Only the lines below between the ones containing "ATOM 48 O O" and "ATOM 76 C CA", inclusive, are to be reproduced, each exactly as it stands.
--*--
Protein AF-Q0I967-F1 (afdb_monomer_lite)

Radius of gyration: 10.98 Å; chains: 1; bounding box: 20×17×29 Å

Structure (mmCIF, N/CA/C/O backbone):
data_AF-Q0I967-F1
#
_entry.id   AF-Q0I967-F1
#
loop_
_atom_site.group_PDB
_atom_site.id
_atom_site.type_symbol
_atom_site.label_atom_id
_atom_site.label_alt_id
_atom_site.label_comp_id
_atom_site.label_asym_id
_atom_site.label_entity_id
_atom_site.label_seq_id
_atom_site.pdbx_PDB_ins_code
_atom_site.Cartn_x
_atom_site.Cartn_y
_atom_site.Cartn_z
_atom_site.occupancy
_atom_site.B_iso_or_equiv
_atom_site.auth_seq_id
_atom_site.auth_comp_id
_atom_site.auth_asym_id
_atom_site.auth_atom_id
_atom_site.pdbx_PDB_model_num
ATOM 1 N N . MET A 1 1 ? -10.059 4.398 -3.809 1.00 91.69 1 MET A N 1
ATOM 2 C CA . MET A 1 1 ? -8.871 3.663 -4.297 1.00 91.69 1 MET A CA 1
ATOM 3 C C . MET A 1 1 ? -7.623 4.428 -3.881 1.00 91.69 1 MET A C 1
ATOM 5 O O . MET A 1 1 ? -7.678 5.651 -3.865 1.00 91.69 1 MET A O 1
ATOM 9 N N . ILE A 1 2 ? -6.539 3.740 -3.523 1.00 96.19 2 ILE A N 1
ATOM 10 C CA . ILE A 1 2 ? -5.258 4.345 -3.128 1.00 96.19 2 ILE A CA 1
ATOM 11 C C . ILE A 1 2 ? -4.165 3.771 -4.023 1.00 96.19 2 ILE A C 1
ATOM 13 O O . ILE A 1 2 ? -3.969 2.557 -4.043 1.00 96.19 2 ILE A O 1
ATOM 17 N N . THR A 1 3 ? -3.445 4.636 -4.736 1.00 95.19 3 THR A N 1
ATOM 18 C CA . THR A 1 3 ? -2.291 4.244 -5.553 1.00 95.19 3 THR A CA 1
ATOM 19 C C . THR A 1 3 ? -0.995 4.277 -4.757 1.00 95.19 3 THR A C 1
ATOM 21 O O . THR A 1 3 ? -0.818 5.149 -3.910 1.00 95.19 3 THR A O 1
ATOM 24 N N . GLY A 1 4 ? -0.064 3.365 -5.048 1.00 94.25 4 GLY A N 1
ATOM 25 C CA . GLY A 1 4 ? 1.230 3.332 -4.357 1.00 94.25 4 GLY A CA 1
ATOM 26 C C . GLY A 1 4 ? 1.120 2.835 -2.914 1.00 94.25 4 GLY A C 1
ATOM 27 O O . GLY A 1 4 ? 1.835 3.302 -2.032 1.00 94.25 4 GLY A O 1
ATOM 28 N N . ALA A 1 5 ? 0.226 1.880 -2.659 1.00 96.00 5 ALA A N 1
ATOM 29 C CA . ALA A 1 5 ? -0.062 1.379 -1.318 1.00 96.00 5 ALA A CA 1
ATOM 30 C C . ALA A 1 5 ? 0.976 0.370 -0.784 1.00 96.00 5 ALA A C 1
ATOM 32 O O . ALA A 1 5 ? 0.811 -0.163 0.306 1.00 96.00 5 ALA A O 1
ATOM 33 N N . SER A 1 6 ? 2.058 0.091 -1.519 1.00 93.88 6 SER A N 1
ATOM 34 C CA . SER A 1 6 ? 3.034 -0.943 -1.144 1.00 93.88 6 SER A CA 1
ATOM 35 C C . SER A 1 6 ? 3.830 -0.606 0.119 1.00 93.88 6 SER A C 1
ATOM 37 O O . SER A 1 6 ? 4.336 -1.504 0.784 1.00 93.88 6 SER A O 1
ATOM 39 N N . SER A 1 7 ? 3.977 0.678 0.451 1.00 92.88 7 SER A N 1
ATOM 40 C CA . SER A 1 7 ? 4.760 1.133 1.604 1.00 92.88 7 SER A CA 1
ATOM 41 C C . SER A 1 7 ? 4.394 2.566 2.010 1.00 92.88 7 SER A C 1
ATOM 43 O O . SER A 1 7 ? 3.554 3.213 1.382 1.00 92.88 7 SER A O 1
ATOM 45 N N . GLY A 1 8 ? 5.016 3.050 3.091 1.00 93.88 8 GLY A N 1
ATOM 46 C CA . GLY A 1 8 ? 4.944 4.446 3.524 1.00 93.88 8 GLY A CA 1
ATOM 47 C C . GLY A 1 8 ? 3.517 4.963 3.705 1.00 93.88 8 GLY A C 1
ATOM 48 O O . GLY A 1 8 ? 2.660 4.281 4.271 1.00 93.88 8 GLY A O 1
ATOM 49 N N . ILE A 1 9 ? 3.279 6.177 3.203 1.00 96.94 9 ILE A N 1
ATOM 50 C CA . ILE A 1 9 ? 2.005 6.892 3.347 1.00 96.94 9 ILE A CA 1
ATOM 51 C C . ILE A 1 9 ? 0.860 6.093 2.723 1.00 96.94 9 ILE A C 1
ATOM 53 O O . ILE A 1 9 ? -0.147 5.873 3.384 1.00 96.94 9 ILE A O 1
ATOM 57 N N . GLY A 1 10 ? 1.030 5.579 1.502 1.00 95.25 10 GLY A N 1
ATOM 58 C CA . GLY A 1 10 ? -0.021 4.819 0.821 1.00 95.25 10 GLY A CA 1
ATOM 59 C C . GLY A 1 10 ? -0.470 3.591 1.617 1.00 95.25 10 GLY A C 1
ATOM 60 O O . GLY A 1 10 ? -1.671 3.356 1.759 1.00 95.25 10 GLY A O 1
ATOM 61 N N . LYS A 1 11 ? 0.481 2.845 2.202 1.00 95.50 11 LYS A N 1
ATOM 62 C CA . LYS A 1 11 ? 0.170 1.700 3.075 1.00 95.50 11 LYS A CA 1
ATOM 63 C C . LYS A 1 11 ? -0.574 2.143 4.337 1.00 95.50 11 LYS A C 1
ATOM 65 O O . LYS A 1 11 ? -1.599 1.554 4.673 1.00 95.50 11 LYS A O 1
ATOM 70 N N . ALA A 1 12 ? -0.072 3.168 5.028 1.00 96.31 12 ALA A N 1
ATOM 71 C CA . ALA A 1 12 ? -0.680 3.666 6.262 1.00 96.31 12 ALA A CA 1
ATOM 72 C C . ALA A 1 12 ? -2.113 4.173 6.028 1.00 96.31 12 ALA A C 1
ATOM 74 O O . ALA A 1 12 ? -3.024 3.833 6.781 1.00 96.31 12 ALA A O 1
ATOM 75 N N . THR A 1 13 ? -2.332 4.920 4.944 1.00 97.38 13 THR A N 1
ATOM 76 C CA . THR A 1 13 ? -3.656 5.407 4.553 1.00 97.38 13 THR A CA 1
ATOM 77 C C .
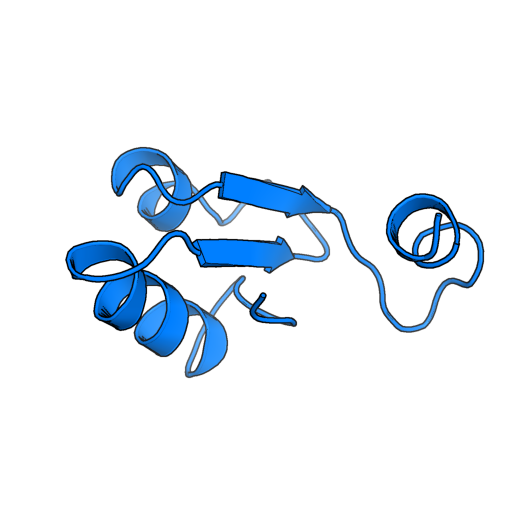 THR A 1 13 ? -4.602 4.257 4.217 1.00 97.38 13 THR A C 1
ATOM 79 O O . THR A 1 13 ? -5.753 4.285 4.646 1.00 97.38 13 THR A O 1
ATOM 82 N N . ALA A 1 14 ? -4.137 3.228 3.501 1.00 96.69 14 ALA A N 1
ATOM 83 C CA . ALA A 1 14 ? -4.969 2.074 3.169 1.00 96.69 14 ALA A CA 1
ATOM 84 C C . ALA A 1 14 ? -5.427 1.315 4.417 1.00 96.69 14 ALA A C 1
ATOM 86 O O . ALA A 1 14 ? -6.621 1.065 4.561 1.00 96.69 14 ALA A O 1
ATOM 87 N N . LEU A 1 15 ? -4.507 1.035 5.343 1.00 95.94 15 LEU A N 1
ATOM 88 C CA . LEU A 1 15 ? -4.819 0.348 6.598 1.00 95.94 15 LEU A CA 1
ATOM 89 C C . LEU A 1 15 ? -5.773 1.154 7
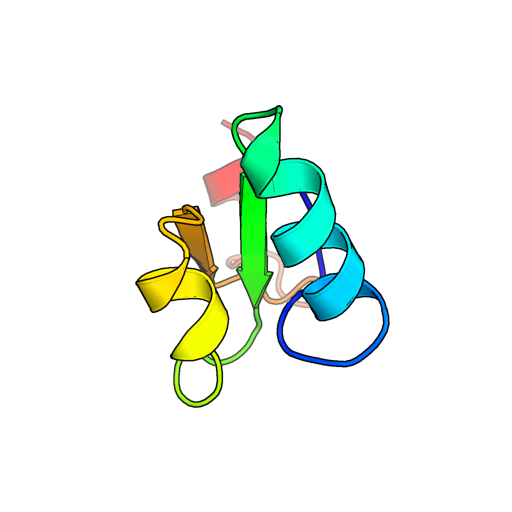.489 1.00 95.94 15 LEU A C 1
ATOM 91 O O . LEU A 1 15 ? -6.672 0.578 8.096 1.00 95.94 15 LEU A O 1
ATOM 95 N N . LEU A 1 16 ? -5.606 2.479 7.547 1.00 97.12 16 LEU A N 1
ATOM 96 C CA . LEU A 1 16 ? -6.485 3.349 8.326 1.00 97.12 16 LEU A CA 1
ATOM 97 C C . LEU A 1 16 ? -7.898 3.408 7.732 1.00 97.12 16 LEU A C 1
ATOM 99 O O . LEU A 1 16 ? -8.884 3.250 8.450 1.00 97.12 16 LEU A O 1
ATOM 103 N N . LEU A 1 17 ? -8.010 3.653 6.425 1.00 97.31 17 LEU A N 1
ATOM 104 C CA . LEU A 1 17 ? -9.308 3.866 5.784 1.00 97.31 17 LEU A CA 1
ATOM 105 C C . LEU A 1 17 ? -10.098 2.565 5.607 1.00 97.31 17 LEU A C 1
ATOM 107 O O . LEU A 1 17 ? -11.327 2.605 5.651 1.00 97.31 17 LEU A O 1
--*--
Expected answer —
ATOM 48 O O . GLY A 1 8 ? 2.660 4.281 4.271 1.00 93.88 8 GLY A O 1
ATOM 49 N N . ILE A 1 9 ? 3.279 6.177 3.203 1.00 96.94 9 ILE A N 1
ATOM 50 C CA . ILE A 1 9 ? 2.005 6.892 3.347 1.00 96.94 9 ILE A CA 1
ATOM 51 C C . ILE A 1 9 ? 0.860 6.093 2.723 1.00 96.94 9 ILE A C 1
ATOM 53 O O . ILE A 1 9 ? -0.147 5.873 3.384 1.00 96.94 9 ILE A O 1
ATOM 57 N N . GLY A 1 10 ? 1.030 5.579 1.502 1.00 95.25 10 GLY A N 1
ATOM 58 C CA . GLY A 1 10 ? -0.021 4.819 0.821 1.00 95.25 10 GLY A CA 1
ATOM 59 C C . GLY A 1 10 ? -0.470 3.591 1.617 1.00 95.25 10 GLY A C 1
ATOM 60 O O . GLY A 1 10 ? -1.671 3.356 1.759 1.00 95.25 10 GLY A O 1
ATOM 61 N N . LYS A 1 11 ? 0.481 2.845 2.202 1.00 95.50 11 LYS A N 1
ATOM 62 C CA . LYS A 1 11 ? 0.170 1.700 3.075 1.00 95.50 11 LYS A CA 1
ATOM 63 C C . LYS A 1 11 ? -0.574 2.143 4.337 1.00 95.50 11 LYS A C 1
ATOM 65 O O . LYS A 1 11 ? -1.599 1.554 4.673 1.00 95.50 11 LYS A O 1
ATOM 70 N N . ALA A 1 12 ? -0.072 3.168 5.028 1.00 96.31 12 ALA A N 1
ATOM 71 C CA . ALA A 1 12 ? -0.680 3.666 6.262 1.00 96.31 12 ALA A CA 1
ATOM 72 C C . ALA A 1 12 ? -2.113 4.173 6.028 1.00 96.31 12 ALA A C 1
ATOM 74 O O . ALA A 1 12 ? -3.024 3.833 6.781 1.00 96.31 12 ALA A O 1
ATOM 75 N N . THR A 1 13 ? -2.332 4.920 4.944 1.00 97.38 13 THR A N 1
ATOM 76 C CA . THR A 1 13 ? -3.656 5.407 4.553 1.00 97.38 13 THR A CA 1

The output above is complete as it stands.